* _SUPPLIED DATA_
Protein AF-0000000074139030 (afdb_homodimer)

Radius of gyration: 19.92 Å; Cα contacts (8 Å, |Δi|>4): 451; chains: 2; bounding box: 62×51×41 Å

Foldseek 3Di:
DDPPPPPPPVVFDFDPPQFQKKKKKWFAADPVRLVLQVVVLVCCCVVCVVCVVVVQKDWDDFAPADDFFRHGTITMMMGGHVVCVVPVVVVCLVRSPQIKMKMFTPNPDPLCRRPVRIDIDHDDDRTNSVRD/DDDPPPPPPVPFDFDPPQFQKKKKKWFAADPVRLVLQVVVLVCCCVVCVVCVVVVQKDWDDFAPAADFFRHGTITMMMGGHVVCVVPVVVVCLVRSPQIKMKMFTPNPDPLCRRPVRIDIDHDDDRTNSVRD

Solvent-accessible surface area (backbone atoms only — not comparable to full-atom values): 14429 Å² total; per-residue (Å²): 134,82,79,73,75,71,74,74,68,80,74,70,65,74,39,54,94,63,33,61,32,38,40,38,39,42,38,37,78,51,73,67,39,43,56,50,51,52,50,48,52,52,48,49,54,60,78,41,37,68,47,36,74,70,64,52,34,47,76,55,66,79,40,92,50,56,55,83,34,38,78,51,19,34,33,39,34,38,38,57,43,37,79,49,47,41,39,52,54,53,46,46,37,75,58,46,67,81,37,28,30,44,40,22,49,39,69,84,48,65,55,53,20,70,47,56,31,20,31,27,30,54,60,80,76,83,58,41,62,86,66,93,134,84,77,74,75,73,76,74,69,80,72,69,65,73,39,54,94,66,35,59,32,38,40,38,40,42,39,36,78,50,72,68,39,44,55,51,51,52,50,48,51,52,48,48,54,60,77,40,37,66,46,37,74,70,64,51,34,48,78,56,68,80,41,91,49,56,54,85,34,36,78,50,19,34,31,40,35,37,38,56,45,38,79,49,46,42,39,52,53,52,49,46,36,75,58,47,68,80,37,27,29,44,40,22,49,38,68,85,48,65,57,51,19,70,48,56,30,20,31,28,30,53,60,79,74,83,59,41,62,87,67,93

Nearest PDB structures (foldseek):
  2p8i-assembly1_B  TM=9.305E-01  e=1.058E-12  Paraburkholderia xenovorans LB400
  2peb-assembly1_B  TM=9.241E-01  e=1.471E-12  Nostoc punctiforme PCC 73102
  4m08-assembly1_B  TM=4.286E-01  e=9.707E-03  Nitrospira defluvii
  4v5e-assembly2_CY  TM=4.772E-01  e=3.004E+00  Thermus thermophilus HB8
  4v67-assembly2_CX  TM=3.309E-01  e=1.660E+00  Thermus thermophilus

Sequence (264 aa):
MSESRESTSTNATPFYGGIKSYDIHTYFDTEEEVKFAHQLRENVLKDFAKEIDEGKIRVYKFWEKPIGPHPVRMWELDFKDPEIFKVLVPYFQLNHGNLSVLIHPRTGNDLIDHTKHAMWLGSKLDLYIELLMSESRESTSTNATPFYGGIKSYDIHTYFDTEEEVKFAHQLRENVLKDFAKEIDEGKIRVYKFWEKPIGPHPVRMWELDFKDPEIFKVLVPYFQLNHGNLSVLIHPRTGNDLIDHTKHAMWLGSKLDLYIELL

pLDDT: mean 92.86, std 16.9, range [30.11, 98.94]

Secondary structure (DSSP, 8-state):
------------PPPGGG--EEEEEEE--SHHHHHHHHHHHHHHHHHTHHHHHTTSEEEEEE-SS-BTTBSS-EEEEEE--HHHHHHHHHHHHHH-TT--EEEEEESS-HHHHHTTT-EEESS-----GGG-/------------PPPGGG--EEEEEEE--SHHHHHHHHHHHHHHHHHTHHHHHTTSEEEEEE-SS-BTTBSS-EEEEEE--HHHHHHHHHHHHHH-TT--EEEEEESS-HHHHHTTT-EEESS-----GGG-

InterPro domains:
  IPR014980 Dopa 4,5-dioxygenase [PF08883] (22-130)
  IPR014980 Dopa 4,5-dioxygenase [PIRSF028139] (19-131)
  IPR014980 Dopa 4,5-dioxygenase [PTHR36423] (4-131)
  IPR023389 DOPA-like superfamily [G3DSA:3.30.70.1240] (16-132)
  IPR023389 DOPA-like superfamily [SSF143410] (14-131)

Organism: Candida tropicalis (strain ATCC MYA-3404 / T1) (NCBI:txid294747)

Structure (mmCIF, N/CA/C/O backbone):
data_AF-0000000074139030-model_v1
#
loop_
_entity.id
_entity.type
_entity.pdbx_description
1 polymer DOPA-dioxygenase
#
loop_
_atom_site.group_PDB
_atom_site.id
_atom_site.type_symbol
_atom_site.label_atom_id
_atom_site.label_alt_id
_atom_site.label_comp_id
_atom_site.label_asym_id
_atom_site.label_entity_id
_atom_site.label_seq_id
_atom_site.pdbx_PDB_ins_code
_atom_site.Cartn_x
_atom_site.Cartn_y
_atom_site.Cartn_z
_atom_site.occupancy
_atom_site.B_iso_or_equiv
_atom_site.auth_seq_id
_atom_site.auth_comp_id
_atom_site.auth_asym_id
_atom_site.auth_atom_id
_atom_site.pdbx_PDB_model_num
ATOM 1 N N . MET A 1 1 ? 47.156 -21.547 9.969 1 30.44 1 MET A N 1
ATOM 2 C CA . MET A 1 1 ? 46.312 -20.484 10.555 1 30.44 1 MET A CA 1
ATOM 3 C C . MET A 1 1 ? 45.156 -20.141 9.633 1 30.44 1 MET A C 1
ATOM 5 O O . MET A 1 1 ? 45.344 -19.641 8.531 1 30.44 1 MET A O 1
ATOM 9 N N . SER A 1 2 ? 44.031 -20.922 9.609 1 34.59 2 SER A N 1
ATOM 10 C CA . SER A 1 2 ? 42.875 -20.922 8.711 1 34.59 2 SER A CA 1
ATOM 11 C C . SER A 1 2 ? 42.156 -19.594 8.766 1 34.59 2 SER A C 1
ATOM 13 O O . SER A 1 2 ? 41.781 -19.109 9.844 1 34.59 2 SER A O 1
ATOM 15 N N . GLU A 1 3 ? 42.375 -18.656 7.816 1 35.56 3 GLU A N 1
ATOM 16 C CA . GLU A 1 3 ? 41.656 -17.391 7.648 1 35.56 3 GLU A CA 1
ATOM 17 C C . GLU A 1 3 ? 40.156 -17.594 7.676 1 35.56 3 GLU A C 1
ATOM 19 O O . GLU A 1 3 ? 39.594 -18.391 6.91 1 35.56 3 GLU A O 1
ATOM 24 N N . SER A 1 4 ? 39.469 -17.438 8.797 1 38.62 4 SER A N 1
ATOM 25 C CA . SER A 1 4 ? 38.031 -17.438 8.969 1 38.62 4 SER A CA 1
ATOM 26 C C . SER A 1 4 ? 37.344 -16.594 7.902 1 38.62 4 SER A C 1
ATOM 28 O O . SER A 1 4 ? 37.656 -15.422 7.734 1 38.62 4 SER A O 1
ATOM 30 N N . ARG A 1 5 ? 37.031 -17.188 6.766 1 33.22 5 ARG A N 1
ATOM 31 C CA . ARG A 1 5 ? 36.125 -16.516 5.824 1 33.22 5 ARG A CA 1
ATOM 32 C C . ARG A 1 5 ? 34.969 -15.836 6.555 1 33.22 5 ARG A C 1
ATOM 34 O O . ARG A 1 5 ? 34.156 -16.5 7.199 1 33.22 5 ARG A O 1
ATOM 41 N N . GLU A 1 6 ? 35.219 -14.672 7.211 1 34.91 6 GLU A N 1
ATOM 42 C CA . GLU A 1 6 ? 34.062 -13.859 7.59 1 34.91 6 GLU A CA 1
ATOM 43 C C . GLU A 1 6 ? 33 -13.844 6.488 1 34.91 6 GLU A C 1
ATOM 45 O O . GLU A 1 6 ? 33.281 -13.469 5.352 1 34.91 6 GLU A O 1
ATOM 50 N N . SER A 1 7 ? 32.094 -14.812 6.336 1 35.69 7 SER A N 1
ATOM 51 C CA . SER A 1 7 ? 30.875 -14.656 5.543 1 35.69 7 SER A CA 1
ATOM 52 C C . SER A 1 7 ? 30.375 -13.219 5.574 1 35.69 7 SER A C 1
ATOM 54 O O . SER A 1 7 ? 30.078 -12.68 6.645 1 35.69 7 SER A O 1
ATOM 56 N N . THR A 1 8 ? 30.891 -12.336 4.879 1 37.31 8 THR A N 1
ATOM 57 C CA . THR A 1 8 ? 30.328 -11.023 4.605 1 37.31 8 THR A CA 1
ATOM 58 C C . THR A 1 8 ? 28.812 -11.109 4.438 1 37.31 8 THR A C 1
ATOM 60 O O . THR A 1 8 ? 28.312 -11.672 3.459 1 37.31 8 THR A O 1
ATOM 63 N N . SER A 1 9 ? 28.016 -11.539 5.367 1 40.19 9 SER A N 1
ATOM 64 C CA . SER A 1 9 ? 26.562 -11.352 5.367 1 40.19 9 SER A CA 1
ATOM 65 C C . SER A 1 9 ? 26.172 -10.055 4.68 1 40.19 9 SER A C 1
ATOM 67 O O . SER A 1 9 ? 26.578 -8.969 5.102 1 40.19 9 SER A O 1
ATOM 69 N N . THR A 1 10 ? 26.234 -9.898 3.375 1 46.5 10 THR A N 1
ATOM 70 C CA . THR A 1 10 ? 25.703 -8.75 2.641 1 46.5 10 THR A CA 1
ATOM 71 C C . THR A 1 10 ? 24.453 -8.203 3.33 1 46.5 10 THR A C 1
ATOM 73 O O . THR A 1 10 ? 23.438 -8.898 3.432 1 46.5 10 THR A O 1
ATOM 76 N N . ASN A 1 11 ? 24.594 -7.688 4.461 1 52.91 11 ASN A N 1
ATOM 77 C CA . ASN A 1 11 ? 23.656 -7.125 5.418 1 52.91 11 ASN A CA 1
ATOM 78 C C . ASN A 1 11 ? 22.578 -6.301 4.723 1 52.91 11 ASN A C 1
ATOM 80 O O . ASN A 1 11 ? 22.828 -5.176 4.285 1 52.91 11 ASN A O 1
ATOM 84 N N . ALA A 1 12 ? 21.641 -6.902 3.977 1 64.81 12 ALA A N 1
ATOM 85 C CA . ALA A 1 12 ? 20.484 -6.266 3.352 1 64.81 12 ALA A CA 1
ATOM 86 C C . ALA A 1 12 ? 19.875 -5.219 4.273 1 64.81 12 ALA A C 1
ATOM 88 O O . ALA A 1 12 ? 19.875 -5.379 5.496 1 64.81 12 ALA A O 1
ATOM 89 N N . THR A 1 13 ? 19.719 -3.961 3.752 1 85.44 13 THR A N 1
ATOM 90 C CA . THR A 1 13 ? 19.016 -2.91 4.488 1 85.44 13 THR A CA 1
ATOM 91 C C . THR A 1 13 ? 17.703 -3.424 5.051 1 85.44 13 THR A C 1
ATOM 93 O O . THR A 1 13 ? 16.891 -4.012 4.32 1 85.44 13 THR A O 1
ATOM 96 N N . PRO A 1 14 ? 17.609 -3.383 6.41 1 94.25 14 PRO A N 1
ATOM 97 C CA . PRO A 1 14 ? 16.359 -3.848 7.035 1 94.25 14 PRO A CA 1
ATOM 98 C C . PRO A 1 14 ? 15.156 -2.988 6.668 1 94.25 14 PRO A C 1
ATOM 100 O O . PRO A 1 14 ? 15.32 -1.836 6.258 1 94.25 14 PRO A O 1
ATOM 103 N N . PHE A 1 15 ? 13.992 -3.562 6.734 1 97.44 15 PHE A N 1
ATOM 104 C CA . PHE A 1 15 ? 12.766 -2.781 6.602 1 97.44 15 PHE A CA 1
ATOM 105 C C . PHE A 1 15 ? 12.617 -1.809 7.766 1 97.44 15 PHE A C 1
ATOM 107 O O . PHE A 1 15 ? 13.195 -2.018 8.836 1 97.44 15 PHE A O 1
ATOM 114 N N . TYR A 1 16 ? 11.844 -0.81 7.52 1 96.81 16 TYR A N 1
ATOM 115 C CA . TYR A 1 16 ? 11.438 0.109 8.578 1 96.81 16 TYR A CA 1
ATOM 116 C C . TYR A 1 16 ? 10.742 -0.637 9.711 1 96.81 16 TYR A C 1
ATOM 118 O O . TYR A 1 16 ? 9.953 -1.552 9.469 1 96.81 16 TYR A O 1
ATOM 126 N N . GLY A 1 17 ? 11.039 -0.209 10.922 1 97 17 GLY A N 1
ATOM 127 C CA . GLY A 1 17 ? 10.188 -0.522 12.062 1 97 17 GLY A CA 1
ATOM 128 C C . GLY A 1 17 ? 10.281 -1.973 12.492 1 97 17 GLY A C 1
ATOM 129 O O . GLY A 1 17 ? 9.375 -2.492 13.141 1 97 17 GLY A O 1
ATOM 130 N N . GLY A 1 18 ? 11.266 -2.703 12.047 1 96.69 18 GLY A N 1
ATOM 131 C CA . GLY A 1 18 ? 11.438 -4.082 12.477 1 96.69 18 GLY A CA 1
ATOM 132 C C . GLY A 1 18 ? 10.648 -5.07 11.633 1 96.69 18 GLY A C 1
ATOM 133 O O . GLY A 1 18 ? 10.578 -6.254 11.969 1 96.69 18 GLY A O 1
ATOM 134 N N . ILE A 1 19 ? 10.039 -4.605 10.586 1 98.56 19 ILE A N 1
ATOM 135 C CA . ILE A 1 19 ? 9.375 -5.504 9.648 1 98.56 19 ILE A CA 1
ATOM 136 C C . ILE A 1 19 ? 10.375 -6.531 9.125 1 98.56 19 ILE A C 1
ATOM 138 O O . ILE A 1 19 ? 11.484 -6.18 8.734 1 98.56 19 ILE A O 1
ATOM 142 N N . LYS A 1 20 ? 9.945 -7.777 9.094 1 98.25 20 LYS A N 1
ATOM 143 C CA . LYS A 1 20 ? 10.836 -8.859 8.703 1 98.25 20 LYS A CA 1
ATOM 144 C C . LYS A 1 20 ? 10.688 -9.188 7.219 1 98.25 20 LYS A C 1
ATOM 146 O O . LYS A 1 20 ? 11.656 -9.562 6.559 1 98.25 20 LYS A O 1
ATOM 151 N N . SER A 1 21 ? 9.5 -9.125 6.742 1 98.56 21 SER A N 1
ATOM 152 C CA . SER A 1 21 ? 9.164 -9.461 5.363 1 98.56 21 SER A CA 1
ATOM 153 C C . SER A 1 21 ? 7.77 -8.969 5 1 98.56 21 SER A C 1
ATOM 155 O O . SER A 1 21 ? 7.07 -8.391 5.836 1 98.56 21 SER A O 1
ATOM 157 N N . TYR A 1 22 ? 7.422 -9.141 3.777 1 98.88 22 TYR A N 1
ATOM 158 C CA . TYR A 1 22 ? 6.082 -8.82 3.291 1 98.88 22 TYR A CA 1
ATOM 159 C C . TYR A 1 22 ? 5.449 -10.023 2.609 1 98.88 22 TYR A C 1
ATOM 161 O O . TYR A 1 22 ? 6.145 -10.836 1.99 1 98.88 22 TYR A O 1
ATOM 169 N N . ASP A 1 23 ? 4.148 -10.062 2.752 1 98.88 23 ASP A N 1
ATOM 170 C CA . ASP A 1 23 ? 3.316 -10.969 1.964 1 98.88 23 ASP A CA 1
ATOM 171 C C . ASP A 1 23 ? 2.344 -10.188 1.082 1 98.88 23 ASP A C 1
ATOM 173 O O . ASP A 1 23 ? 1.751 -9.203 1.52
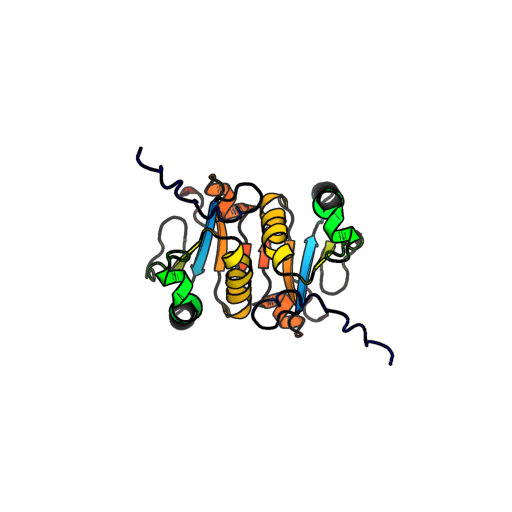5 1 98.88 23 ASP A O 1
ATOM 177 N N . ILE A 1 24 ? 2.229 -10.656 -0.125 1 98.94 24 ILE A N 1
ATOM 178 C CA . ILE A 1 24 ? 1.196 -10.164 -1.029 1 98.94 24 ILE A CA 1
ATOM 179 C C . ILE A 1 24 ? 0.252 -11.305 -1.403 1 98.94 24 ILE A C 1
ATOM 181 O O . ILE A 1 24 ? 0.686 -12.328 -1.938 1 98.94 24 ILE A O 1
ATOM 185 N N . HIS A 1 25 ? -0.991 -11.18 -1.053 1 98.94 25 HIS A N 1
ATOM 186 C CA . HIS A 1 25 ? -2.037 -12.133 -1.417 1 98.94 25 HIS A CA 1
ATOM 187 C C . HIS A 1 25 ? -2.938 -11.562 -2.51 1 98.94 25 HIS A C 1
ATOM 189 O O . HIS A 1 25 ? -3.59 -10.531 -2.312 1 98.94 25 HIS A O 1
ATOM 195 N N . THR A 1 26 ? -2.986 -12.234 -3.629 1 98.94 26 THR A N 1
ATOM 196 C CA . THR A 1 26 ? -3.84 -11.836 -4.742 1 98.94 26 THR A CA 1
ATOM 197 C C . THR A 1 26 ? -5.066 -12.734 -4.832 1 98.94 26 THR A C 1
ATOM 199 O O . THR A 1 26 ? -4.941 -13.945 -5.016 1 98.94 26 THR A O 1
ATOM 202 N N . TYR A 1 27 ? -6.277 -12.156 -4.77 1 98.94 27 TYR A N 1
ATOM 203 C CA . TYR A 1 27 ? -7.512 -12.922 -4.648 1 98.94 27 TYR A CA 1
ATOM 204 C C . TYR A 1 27 ? -8.266 -12.953 -5.969 1 98.94 27 TYR A C 1
ATOM 206 O O . TYR A 1 27 ? -8.195 -12.008 -6.758 1 98.94 27 TYR A O 1
ATOM 214 N N . PHE A 1 28 ? -9.008 -14 -6.156 1 98.81 28 PHE A N 1
ATOM 215 C CA . PHE A 1 28 ? -9.812 -14.156 -7.359 1 98.81 28 PHE A CA 1
ATOM 216 C C . PHE A 1 28 ? -11 -15.078 -7.105 1 98.81 28 PHE A C 1
ATOM 218 O O . PHE A 1 28 ? -10.891 -16.047 -6.344 1 98.81 28 PHE A O 1
ATOM 225 N N . ASP A 1 29 ? -12.07 -14.773 -7.695 1 97.44 29 ASP A N 1
ATOM 226 C CA . ASP A 1 29 ? -13.289 -15.539 -7.434 1 97.44 29 ASP A CA 1
ATOM 227 C C . ASP A 1 29 ? -13.984 -15.922 -8.734 1 97.44 29 ASP A C 1
ATOM 229 O O . ASP A 1 29 ? -14.141 -17.109 -9.031 1 97.44 29 ASP A O 1
ATOM 233 N N . THR A 1 30 ? -14.312 -14.961 -9.562 1 97.56 30 THR A N 1
ATOM 234 C CA . THR A 1 30 ? -15.023 -15.227 -10.805 1 97.56 30 THR A CA 1
ATOM 235 C C . THR A 1 30 ? -14.102 -15.867 -11.836 1 97.56 30 THR A C 1
ATOM 237 O O . THR A 1 30 ? -12.883 -15.805 -11.703 1 97.56 30 THR A O 1
ATOM 240 N N . GLU A 1 31 ? -14.695 -16.422 -12.844 1 97.5 31 GLU A N 1
ATOM 241 C CA . GLU A 1 31 ? -13.906 -17.047 -13.906 1 97.5 31 GLU A CA 1
ATOM 242 C C . GLU A 1 31 ? -12.992 -16.031 -14.578 1 97.5 31 GLU A C 1
ATOM 244 O O . GLU A 1 31 ? -11.852 -16.344 -14.922 1 97.5 31 GLU A O 1
ATOM 249 N N . GLU A 1 32 ? -13.523 -14.922 -14.781 1 98.25 32 GLU A N 1
ATOM 250 C CA . GLU A 1 32 ? -12.719 -13.859 -15.375 1 98.25 32 GLU A CA 1
ATOM 251 C C . GLU A 1 32 ? -11.539 -13.492 -14.484 1 98.25 32 GLU A C 1
ATOM 253 O O . GLU A 1 32 ? -10.422 -13.297 -14.969 1 98.25 32 GLU A O 1
ATOM 258 N N . GLU A 1 33 ? -11.805 -13.352 -13.227 1 98.56 33 GLU A N 1
ATOM 259 C CA . GLU A 1 33 ? -10.742 -13.031 -12.281 1 98.56 33 GLU A CA 1
ATOM 260 C C . GLU A 1 33 ? -9.695 -14.141 -12.242 1 98.56 33 GLU A C 1
ATOM 262 O O . GLU A 1 33 ? -8.5 -13.867 -12.094 1 98.56 33 GLU A O 1
ATOM 267 N N . VAL A 1 34 ? -10.148 -15.375 -12.297 1 98.5 34 VAL A N 1
ATOM 268 C CA . VAL A 1 34 ? -9.234 -16.5 -12.281 1 98.5 34 VAL A CA 1
ATOM 269 C C . VAL A 1 34 ? -8.25 -16.391 -13.445 1 98.5 34 VAL A C 1
ATOM 271 O O . VAL A 1 34 ? -7.039 -16.516 -13.258 1 98.5 34 VAL A O 1
ATOM 274 N N . LYS A 1 35 ? -8.75 -16.203 -14.578 1 98.56 35 LYS A N 1
ATOM 275 C CA . LYS A 1 35 ? -7.906 -16.078 -15.766 1 98.56 35 LYS A CA 1
ATOM 276 C C . LYS A 1 35 ? -6.918 -14.922 -15.617 1 98.56 35 LYS A C 1
ATOM 278 O O . LYS A 1 35 ? -5.734 -15.07 -15.914 1 98.56 35 LYS A O 1
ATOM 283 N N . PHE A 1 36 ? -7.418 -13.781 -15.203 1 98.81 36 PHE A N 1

* _TASK DESCRIPTION_
The lines above from the one with "ATOM 226 C CA" through the one with "ATOM 233 N N" are to be duplicated exactly, ends included, with nothing added.

* _OUTPUT FOR THIS EXERCISE_
ATOM 226 C CA . ASP A 1 29 ? -13.289 -15.539 -7.434 1 97.44 29 ASP A CA 1
ATOM 227 C C . ASP A 1 29 ? -13.984 -15.922 -8.734 1 97.44 29 ASP A C 1
ATOM 229 O O . ASP A 1 29 ? -14.141 -17.109 -9.031 1 97.44 29 ASP A O 1
ATOM 233 N N . THR A 1 30 ? -14.312 -14.961 -9.562 1 97.56 30 THR A N 1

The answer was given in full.